Some years ago I heard a talk by astrophysicist Clifford Stoll. Now you would expect an astrophysicist to be a nerd's nerd, a real computer geek. Maybe he is, but he gave us a warning: Technology is no substitute for teaching. He asked us to think back to our school days. In the '50s and '60s, when people my age were in school, the primary educational technology was the film strip, which was generally of comically poor quality, ancient, and shown with an equally antiquated projector that was guaranteed to break down at least once every showing. Stoll asked us how many of these film strips we remember. I remember one, "Our Mister Sun," about solar science. That one was great, but the rest of the films they showed us are now blanks in my memory.

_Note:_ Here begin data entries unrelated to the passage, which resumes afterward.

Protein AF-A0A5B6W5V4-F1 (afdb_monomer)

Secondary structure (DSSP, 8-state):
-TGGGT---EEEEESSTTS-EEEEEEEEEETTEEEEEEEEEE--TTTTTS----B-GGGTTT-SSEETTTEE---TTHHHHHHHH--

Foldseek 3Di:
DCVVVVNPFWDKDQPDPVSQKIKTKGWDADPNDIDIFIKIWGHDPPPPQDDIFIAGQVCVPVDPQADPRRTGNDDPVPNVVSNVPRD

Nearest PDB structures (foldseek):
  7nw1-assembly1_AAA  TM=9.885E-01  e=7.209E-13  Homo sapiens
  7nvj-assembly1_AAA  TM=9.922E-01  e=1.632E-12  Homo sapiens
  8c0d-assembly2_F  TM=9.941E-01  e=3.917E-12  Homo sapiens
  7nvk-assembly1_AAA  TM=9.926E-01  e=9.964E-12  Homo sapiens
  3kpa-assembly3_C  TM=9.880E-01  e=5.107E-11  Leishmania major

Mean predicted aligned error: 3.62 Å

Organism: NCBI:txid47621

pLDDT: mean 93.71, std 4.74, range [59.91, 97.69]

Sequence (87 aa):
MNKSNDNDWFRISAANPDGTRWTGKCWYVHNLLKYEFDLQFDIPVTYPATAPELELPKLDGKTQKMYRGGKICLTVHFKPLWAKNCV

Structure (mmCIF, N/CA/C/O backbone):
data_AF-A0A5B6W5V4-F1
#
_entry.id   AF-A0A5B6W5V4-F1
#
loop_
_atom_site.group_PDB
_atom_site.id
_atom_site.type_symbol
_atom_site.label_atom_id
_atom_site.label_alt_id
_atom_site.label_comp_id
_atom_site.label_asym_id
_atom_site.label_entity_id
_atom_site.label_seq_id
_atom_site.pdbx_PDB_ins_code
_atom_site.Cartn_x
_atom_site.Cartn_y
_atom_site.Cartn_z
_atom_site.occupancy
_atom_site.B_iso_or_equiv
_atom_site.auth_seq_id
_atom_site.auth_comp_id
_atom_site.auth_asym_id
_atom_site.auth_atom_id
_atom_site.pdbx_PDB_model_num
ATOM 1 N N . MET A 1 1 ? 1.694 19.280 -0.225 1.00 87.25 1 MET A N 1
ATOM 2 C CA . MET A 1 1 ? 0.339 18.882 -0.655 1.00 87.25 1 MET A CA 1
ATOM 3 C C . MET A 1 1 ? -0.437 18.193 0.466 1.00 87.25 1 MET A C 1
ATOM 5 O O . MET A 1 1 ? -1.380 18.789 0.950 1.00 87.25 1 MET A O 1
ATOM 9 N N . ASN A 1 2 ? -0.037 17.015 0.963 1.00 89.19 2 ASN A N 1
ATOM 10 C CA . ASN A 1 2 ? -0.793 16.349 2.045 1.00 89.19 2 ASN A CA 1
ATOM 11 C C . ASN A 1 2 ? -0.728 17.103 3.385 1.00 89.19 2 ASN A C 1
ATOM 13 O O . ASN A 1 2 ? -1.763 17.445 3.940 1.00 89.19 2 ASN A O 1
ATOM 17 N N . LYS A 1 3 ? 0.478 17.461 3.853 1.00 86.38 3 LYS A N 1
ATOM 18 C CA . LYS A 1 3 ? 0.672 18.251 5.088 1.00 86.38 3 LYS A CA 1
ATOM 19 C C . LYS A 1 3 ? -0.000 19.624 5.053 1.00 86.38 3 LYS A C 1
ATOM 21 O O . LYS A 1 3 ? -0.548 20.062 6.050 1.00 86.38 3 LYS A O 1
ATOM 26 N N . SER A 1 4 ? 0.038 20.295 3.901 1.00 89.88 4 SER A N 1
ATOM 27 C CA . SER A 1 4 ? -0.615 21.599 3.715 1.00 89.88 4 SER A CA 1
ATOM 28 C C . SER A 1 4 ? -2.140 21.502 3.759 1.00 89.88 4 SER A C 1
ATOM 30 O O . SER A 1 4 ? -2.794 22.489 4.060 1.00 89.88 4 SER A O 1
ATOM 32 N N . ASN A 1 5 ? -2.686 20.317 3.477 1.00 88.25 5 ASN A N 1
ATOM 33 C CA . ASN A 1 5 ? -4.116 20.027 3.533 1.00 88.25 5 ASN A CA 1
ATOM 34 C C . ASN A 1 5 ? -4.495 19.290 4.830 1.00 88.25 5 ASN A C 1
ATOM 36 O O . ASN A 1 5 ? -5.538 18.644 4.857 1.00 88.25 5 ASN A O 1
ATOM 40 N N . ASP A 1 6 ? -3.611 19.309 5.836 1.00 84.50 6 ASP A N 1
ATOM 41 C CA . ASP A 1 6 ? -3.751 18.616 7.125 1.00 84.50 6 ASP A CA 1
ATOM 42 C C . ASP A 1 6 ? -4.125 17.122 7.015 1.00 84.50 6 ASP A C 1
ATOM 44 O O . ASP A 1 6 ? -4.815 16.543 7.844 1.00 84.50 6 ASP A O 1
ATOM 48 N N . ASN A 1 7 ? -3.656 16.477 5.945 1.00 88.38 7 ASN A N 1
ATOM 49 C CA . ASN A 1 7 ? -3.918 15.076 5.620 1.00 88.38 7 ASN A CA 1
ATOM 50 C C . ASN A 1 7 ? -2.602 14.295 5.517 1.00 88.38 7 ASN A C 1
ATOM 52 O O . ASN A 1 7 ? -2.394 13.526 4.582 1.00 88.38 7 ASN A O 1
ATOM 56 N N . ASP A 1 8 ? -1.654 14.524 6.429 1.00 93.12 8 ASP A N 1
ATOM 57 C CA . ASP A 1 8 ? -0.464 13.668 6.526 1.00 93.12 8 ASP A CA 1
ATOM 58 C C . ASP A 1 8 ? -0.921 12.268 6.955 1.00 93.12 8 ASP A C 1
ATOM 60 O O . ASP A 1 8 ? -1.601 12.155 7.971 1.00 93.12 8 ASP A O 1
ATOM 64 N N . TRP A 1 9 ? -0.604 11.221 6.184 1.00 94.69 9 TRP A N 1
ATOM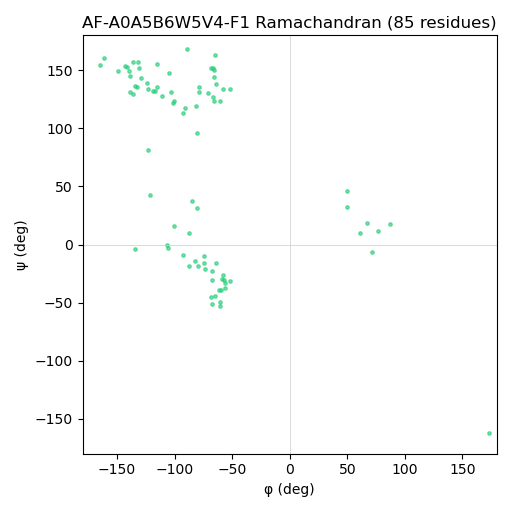 65 C CA . TRP A 1 9 ? -1.174 9.875 6.395 1.00 94.69 9 TRP A CA 1
ATOM 66 C C . TRP A 1 9 ? -0.158 8.727 6.333 1.00 94.69 9 TRP A C 1
ATOM 68 O O . TRP A 1 9 ? -0.515 7.577 6.592 1.00 94.69 9 TRP A O 1
ATOM 78 N N . PHE A 1 10 ? 1.113 8.998 6.017 1.00 96.81 10 PHE A N 1
ATOM 79 C CA . PHE A 1 10 ? 2.158 7.974 6.013 1.00 96.81 10 PHE A CA 1
ATOM 80 C C . PHE A 1 10 ? 3.574 8.549 6.072 1.00 96.81 10 PHE A C 1
ATOM 82 O O . PHE A 1 10 ? 3.824 9.701 5.719 1.00 96.81 10 PHE A O 1
ATOM 89 N N . ARG A 1 11 ? 4.521 7.699 6.471 1.00 96.50 11 ARG A N 1
ATOM 90 C CA . ARG A 1 11 ? 5.967 7.884 6.309 1.00 96.50 11 ARG A CA 1
ATOM 91 C C . ARG A 1 11 ? 6.584 6.558 5.908 1.00 96.50 11 ARG A C 1
ATOM 93 O O . ARG A 1 11 ? 6.320 5.552 6.558 1.00 96.50 11 ARG A O 1
ATOM 100 N N . ILE A 1 12 ? 7.414 6.574 4.875 1.00 96.75 12 ILE A N 1
ATOM 101 C CA . ILE A 1 12 ? 8.178 5.415 4.413 1.00 96.75 12 ILE A CA 1
ATOM 102 C C . ILE A 1 12 ? 9.637 5.810 4.217 1.00 96.75 12 ILE A C 1
ATOM 104 O O . ILE A 1 12 ? 9.943 6.967 3.926 1.00 96.75 12 ILE A O 1
ATOM 108 N N . SER A 1 13 ? 10.521 4.839 4.372 1.00 96.81 13 SER A N 1
ATOM 109 C CA . SER A 1 13 ? 11.951 4.956 4.127 1.00 96.81 13 SER A CA 1
ATOM 110 C C . SER A 1 13 ? 12.447 3.688 3.449 1.00 96.81 13 SER A C 1
ATOM 112 O O . SER A 1 13 ? 11.924 2.598 3.700 1.00 96.81 13 SER A O 1
ATOM 114 N N . ALA A 1 14 ? 13.471 3.828 2.612 1.00 95.25 14 ALA A N 1
ATOM 115 C CA . ALA A 1 14 ? 14.190 2.678 2.094 1.00 95.25 14 ALA A CA 1
ATOM 116 C C . ALA A 1 14 ? 14.806 1.910 3.275 1.00 95.25 14 ALA A C 1
ATOM 118 O O . ALA A 1 14 ? 15.521 2.481 4.099 1.00 95.25 14 ALA A O 1
ATOM 119 N N . ALA A 1 15 ? 14.481 0.626 3.381 1.00 95.00 15 ALA A N 1
ATOM 120 C CA . ALA A 1 15 ? 15.015 -0.265 4.404 1.00 95.00 15 ALA A CA 1
ATOM 121 C C . ALA A 1 15 ? 16.428 -0.751 4.053 1.00 95.00 15 ALA A C 1
ATOM 123 O O . ALA A 1 15 ? 17.155 -1.219 4.927 1.00 95.00 15 ALA A O 1
ATOM 124 N N . ASN A 1 16 ? 16.811 -0.646 2.781 1.00 93.88 16 ASN A N 1
ATOM 125 C CA . ASN A 1 16 ? 18.140 -0.950 2.278 1.00 93.88 16 ASN A CA 1
ATOM 126 C C . ASN A 1 16 ? 18.672 0.178 1.375 1.00 93.88 16 ASN A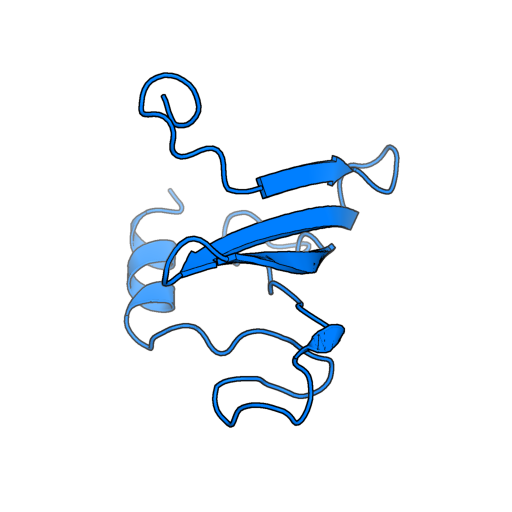 C 1
ATOM 128 O O . ASN A 1 16 ? 17.877 0.917 0.789 1.00 93.88 16 ASN A O 1
ATOM 132 N N . PRO A 1 17 ? 20.005 0.297 1.221 1.00 94.38 17 PRO A N 1
ATOM 133 C CA . PRO A 1 17 ? 20.618 1.323 0.376 1.00 94.38 17 PRO A CA 1
ATOM 134 C C . PRO A 1 17 ? 20.183 1.259 -1.093 1.00 94.38 17 PRO A C 1
ATOM 136 O O . PRO A 1 17 ? 20.107 2.293 -1.747 1.00 94.38 17 PRO A O 1
ATOM 139 N N . ASP A 1 18 ? 19.855 0.064 -1.593 1.00 93.38 18 ASP A N 1
ATOM 140 C CA . ASP A 1 18 ? 19.466 -0.142 -2.995 1.00 93.38 18 ASP A CA 1
ATOM 141 C C . ASP A 1 18 ? 18.045 0.357 -3.303 1.00 93.38 18 ASP A C 1
ATOM 143 O O . ASP A 1 18 ? 17.635 0.384 -4.460 1.00 93.38 18 ASP A O 1
ATOM 147 N N . GLY A 1 19 ? 17.260 0.712 -2.277 1.00 93.56 19 GLY A N 1
ATOM 148 C CA . GLY A 1 19 ? 15.884 1.179 -2.448 1.00 93.56 19 GLY A CA 1
ATOM 149 C C . GLY A 1 19 ? 14.922 0.108 -2.970 1.00 93.56 19 GLY A C 1
ATOM 150 O O . GLY A 1 19 ? 13.849 0.446 -3.469 1.00 93.56 19 GLY A O 1
ATOM 151 N N . THR A 1 20 ? 15.281 -1.173 -2.868 1.00 95.50 20 TH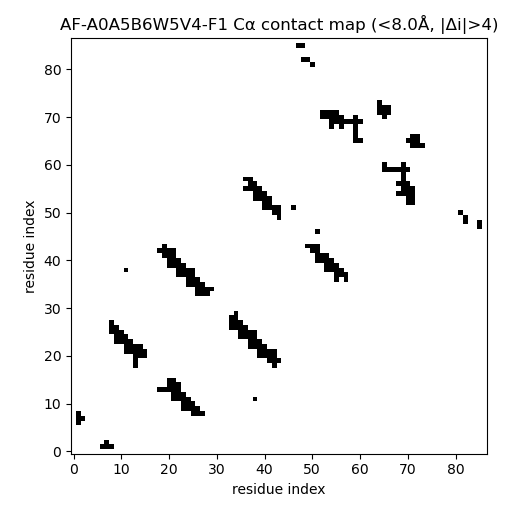R A N 1
ATOM 152 C CA . THR A 1 20 ? 14.439 -2.294 -3.315 1.00 95.50 20 THR A CA 1
ATOM 153 C C . THR A 1 20 ? 13.469 -2.776 -2.245 1.00 95.50 20 THR A C 1
ATOM 155 O O . THR A 1 20 ? 12.465 -3.394 -2.584 1.00 95.50 20 THR A O 1
ATOM 158 N N . ARG A 1 21 ? 13.708 -2.449 -0.973 1.00 96.50 21 ARG A N 1
ATOM 159 C CA . ARG A 1 21 ? 12.809 -2.741 0.144 1.00 96.50 21 ARG A CA 1
ATOM 160 C C . ARG A 1 21 ? 12.443 -1.464 0.873 1.00 96.50 21 ARG A C 1
ATOM 162 O O . ARG A 1 21 ? 13.309 -0.663 1.218 1.00 96.50 21 ARG A O 1
ATOM 169 N N . TRP A 1 22 ? 11.160 -1.298 1.159 1.00 97.69 22 TRP A N 1
ATOM 170 C CA . TRP A 1 22 ? 10.623 -0.123 1.833 1.00 97.69 22 TRP A CA 1
ATOM 171 C C . TRP A 1 22 ? 9.857 -0.529 3.080 1.00 97.69 22 TRP A C 1
ATOM 173 O O . TRP A 1 22 ? 9.104 -1.504 3.093 1.00 97.69 22 TRP A O 1
ATOM 183 N N . THR A 1 23 ? 10.048 0.242 4.143 1.00 97.31 23 THR A N 1
ATOM 184 C CA . THR A 1 23 ? 9.333 0.079 5.408 1.00 97.31 23 THR A CA 1
ATOM 185 C C . 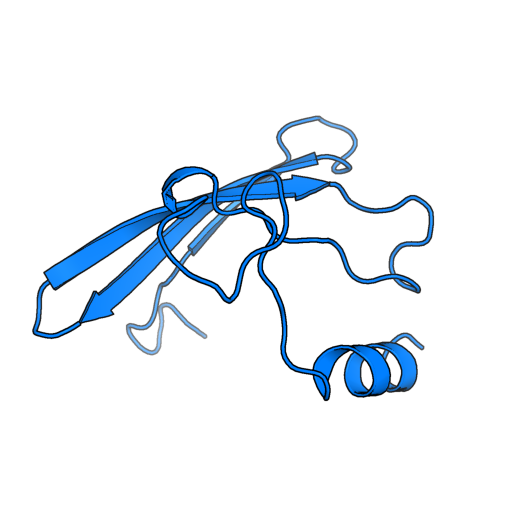THR A 1 23 ? 8.891 1.433 5.930 1.00 97.31 23 THR A C 1
ATOM 187 O O . THR A 1 23 ? 9.431 2.483 5.573 1.00 97.31 23 THR A O 1
ATOM 190 N N . GLY A 1 24 ? 7.865 1.430 6.765 1.00 96.88 24 GLY A N 1
ATOM 191 C CA . GLY A 1 24 ? 7.311 2.655 7.292 1.00 96.88 24 GLY A CA 1
ATOM 192 C C . GLY A 1 24 ? 6.047 2.433 8.092 1.00 96.88 24 GLY A C 1
ATOM 193 O O . GLY A 1 24 ? 5.738 1.330 8.537 1.00 96.88 24 GLY A O 1
ATOM 194 N N . LYS A 1 25 ? 5.314 3.523 8.275 1.00 97.50 25 LYS A N 1
ATOM 195 C CA . LYS A 1 25 ? 4.047 3.557 8.993 1.00 97.50 25 LYS A CA 1
ATOM 196 C C . LYS A 1 25 ? 3.040 4.357 8.191 1.00 97.50 25 LYS A C 1
ATOM 198 O O . LYS A 1 25 ? 3.361 5.435 7.692 1.00 97.50 25 LYS A O 1
ATOM 203 N N . CYS A 1 26 ? 1.821 3.853 8.102 1.00 97.12 26 CYS A N 1
ATOM 204 C CA . CYS A 1 26 ? 0.673 4.616 7.636 1.00 97.12 26 CYS A CA 1
ATOM 205 C C . CYS A 1 26 ? -0.334 4.758 8.771 1.00 97.12 26 CYS A C 1
ATOM 207 O O . CYS A 1 26 ? -0.349 3.971 9.719 1.00 97.12 26 CYS A O 1
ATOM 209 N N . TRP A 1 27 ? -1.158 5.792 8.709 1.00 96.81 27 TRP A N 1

Then Stoll asked us whether we could recall any great teachers. Oh yeah. Some of those I will never forget, like Mr. Pierce (not his real name), who had the unenviable job of teaching 8th grade science. I lived for that class. At a time of life when you are clumsy, self-conscious, and making your first tentative forays away from childhood, I knew that for an hour each day I could escape into a world of beauty, majesty, and mystery -- the world of science. This was a world where there were deep, beautiful answers and the answers led to even deeper and more beautiful questions. One day we were studying gravity and its effects, and I asked Mr. Pierce "But what is gravity?" His answer was immediate and emphatic: "I don't know. I will leave that for you to find out." To this day, through a life in academe, that is the most brilliant answer to a student's question I have ever heard.
You remember the great teachers because they touched something inside you. They opened vistas and cleared new pathways. They made your world larger and richer. Can you get that same experience from a computer? Teaching, when it is done the way it should be, is a performance -- every bit as much as playing Hamlet. More so, in fact. An actor has to create a convincing character. The good teacher has to ad lib, improvise, read body language, deal with unanticipated questions, and change the pace, tone, or content depending on how the class is responding. In other words, the teacher has to interact with a class far more than an actor with an audience. It is therefore even more absurd to think that an online course can capture the experience of having a great teacher than to think that you could text a performance of Hamlet (I guess it would go like this: "2 B or not 2 B. OMG. LOL.").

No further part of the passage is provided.